Prajapati Subhash C, Meydan Cem, Neelamraju Yaseswini, Wang Zhenjia, Fan Hao, Dunham Nicholas, Dillon Richard, Gandara Jorge A, Lee Tak, Sheridan Caroline, Zumbo Paul, Becker Michael W, Bullinger Lars, Carroll Martin P, D'Andrea Richard J, Levine Ross L, Mason Christopher, Melnick Ari M, Zang Chongzhi, Bekiranov Stefan, Garrett-Bakelman Francine E
Department of Biochemistry and Molecular Genetics, University of Virginia, Charlottesville, VA, USA.
Institute for Computational Biomedicine, Weill Cornell Medicine, New York, NY, USA.
bioRxiv. 2025 Aug 27:2025.08.25.670309. doi: 10.1101/2025.08.25.670309.
There is a continued need for identification of novel disease drivers of acute myeloid leukemia as many patients experience relapse and have poor clinical outcomes. Analyses from our study and publicly available datasets predicted CEBPD as a novel tumor suppressor gene in acute myeloid leukemia. Consistent with the analyses, CEBPD knockdown experiments showed activation of MAPK signaling with concomitant increase in cell growth rate, while upregulation experiments suggested induction of myeloid differentiation marker CD14 expression in AML cell lines OCI-AML2 and OCI-AML5. Consistent with a previous report, our genomics analyses and azacytidine treatment experiments suggested a role for DNA methylation in downregulation of CEBPD expression during AML pathogenesis. Altogether, our results provide experimental evidence for a tumor suppressor function of CEBPD in AML.

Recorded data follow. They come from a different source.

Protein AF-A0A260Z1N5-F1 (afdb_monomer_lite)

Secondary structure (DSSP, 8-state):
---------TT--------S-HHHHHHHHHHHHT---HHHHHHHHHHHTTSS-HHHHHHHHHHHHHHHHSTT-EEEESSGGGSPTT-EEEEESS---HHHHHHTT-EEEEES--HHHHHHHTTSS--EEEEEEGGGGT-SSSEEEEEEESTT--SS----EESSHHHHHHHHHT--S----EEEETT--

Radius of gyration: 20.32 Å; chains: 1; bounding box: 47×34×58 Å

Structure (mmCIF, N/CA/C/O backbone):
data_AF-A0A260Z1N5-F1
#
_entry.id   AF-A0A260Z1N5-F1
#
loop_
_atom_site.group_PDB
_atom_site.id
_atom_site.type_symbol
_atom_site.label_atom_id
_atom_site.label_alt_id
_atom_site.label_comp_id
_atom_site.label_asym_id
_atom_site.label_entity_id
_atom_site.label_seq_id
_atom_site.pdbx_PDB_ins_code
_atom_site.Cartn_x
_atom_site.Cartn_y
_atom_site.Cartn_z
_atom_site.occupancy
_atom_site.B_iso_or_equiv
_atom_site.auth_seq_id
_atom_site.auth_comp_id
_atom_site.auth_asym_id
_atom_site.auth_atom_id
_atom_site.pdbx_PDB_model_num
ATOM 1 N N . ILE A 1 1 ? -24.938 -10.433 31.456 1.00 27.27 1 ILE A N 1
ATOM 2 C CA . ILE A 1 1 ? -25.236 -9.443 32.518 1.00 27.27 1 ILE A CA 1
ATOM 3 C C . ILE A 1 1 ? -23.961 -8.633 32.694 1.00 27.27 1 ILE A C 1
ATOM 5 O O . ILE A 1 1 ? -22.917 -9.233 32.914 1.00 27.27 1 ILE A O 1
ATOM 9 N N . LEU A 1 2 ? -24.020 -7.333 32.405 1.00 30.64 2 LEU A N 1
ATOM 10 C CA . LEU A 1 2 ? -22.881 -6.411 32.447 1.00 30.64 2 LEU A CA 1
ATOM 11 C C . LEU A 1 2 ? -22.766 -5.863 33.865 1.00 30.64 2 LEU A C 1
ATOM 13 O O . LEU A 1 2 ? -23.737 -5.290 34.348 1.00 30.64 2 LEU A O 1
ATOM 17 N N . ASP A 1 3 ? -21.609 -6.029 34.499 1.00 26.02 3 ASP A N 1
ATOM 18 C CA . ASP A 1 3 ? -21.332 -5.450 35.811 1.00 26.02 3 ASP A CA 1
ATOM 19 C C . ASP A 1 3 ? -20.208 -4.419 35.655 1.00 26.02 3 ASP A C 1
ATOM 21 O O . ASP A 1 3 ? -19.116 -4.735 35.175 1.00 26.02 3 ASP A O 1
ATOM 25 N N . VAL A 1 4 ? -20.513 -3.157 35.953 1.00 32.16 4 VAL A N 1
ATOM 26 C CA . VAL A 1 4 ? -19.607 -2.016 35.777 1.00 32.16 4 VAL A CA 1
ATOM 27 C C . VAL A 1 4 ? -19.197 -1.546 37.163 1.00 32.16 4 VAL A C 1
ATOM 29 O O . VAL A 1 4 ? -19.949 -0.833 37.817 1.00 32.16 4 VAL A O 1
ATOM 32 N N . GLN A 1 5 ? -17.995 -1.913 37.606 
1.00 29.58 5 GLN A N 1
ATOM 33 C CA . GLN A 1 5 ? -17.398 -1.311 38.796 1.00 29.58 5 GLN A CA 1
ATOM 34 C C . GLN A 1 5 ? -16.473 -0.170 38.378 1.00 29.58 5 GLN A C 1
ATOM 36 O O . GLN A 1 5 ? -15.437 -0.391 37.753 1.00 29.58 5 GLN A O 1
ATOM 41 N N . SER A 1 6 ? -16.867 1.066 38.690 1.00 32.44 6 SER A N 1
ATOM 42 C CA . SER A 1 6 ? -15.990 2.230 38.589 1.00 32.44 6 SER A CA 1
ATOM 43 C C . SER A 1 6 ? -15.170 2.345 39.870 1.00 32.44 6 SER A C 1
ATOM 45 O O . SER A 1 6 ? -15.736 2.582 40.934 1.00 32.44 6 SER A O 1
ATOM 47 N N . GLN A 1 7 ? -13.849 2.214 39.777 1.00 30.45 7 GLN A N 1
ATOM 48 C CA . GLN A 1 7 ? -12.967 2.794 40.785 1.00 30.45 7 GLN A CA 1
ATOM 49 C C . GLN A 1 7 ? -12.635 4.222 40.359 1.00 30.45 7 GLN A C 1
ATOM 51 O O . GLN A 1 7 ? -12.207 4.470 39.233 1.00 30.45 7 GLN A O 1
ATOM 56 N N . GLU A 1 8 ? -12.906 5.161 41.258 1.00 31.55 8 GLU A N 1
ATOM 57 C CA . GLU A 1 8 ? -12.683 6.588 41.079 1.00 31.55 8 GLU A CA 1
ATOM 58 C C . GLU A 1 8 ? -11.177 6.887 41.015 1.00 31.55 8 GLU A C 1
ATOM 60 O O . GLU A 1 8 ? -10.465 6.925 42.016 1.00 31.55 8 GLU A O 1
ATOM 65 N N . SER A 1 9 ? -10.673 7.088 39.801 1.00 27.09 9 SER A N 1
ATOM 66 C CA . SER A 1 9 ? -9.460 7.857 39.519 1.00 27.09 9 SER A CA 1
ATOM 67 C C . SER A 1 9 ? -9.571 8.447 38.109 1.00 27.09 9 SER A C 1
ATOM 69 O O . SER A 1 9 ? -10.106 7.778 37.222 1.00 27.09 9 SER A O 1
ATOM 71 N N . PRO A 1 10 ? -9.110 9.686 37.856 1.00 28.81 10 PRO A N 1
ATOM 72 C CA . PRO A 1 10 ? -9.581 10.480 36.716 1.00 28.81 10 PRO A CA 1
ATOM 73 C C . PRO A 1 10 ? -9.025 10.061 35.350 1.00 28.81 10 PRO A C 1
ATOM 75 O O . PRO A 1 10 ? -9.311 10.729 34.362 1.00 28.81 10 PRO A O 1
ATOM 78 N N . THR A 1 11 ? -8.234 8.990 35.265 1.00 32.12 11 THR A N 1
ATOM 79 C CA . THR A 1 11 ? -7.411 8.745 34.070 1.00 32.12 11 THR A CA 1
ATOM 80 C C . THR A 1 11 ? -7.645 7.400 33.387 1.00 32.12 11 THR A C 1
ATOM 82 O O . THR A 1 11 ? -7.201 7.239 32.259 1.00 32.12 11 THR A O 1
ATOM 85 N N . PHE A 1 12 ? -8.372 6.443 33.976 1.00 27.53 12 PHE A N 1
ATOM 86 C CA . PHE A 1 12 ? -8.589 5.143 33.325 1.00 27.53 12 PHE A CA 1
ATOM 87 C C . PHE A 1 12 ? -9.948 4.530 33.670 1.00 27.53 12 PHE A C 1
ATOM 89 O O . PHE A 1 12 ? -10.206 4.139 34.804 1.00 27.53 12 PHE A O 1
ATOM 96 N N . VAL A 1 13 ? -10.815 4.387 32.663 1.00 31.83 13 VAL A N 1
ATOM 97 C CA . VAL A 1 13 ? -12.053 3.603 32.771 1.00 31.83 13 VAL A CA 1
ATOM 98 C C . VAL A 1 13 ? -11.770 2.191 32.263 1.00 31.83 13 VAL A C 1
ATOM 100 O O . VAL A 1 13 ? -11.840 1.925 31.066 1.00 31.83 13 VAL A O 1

由于许多急性髓系白血病患者会复发且临床预后较差,因此持续需要鉴定该疾病的新型驱动因素。我们的研究分析以及公开可用数据集预测CEBPD是急性髓系白血病中的一种新型肿瘤抑制基因。与分析结果一致,CEBPD敲低实验显示MAPK信号激活,同时细胞生长速率增加,而上调实验表明在AML细胞系OCI-AML2和OCI-AML5中诱导髓系分化标志物CD14表达。与之前的报告一致,我们的基因组分析和阿扎胞苷治疗实验表明DNA甲基化在AML发病机制中CEBPD表达下调中起作用。总之,我们的结果为CEBPD在AML中的肿瘤抑制功能提供了实验证据。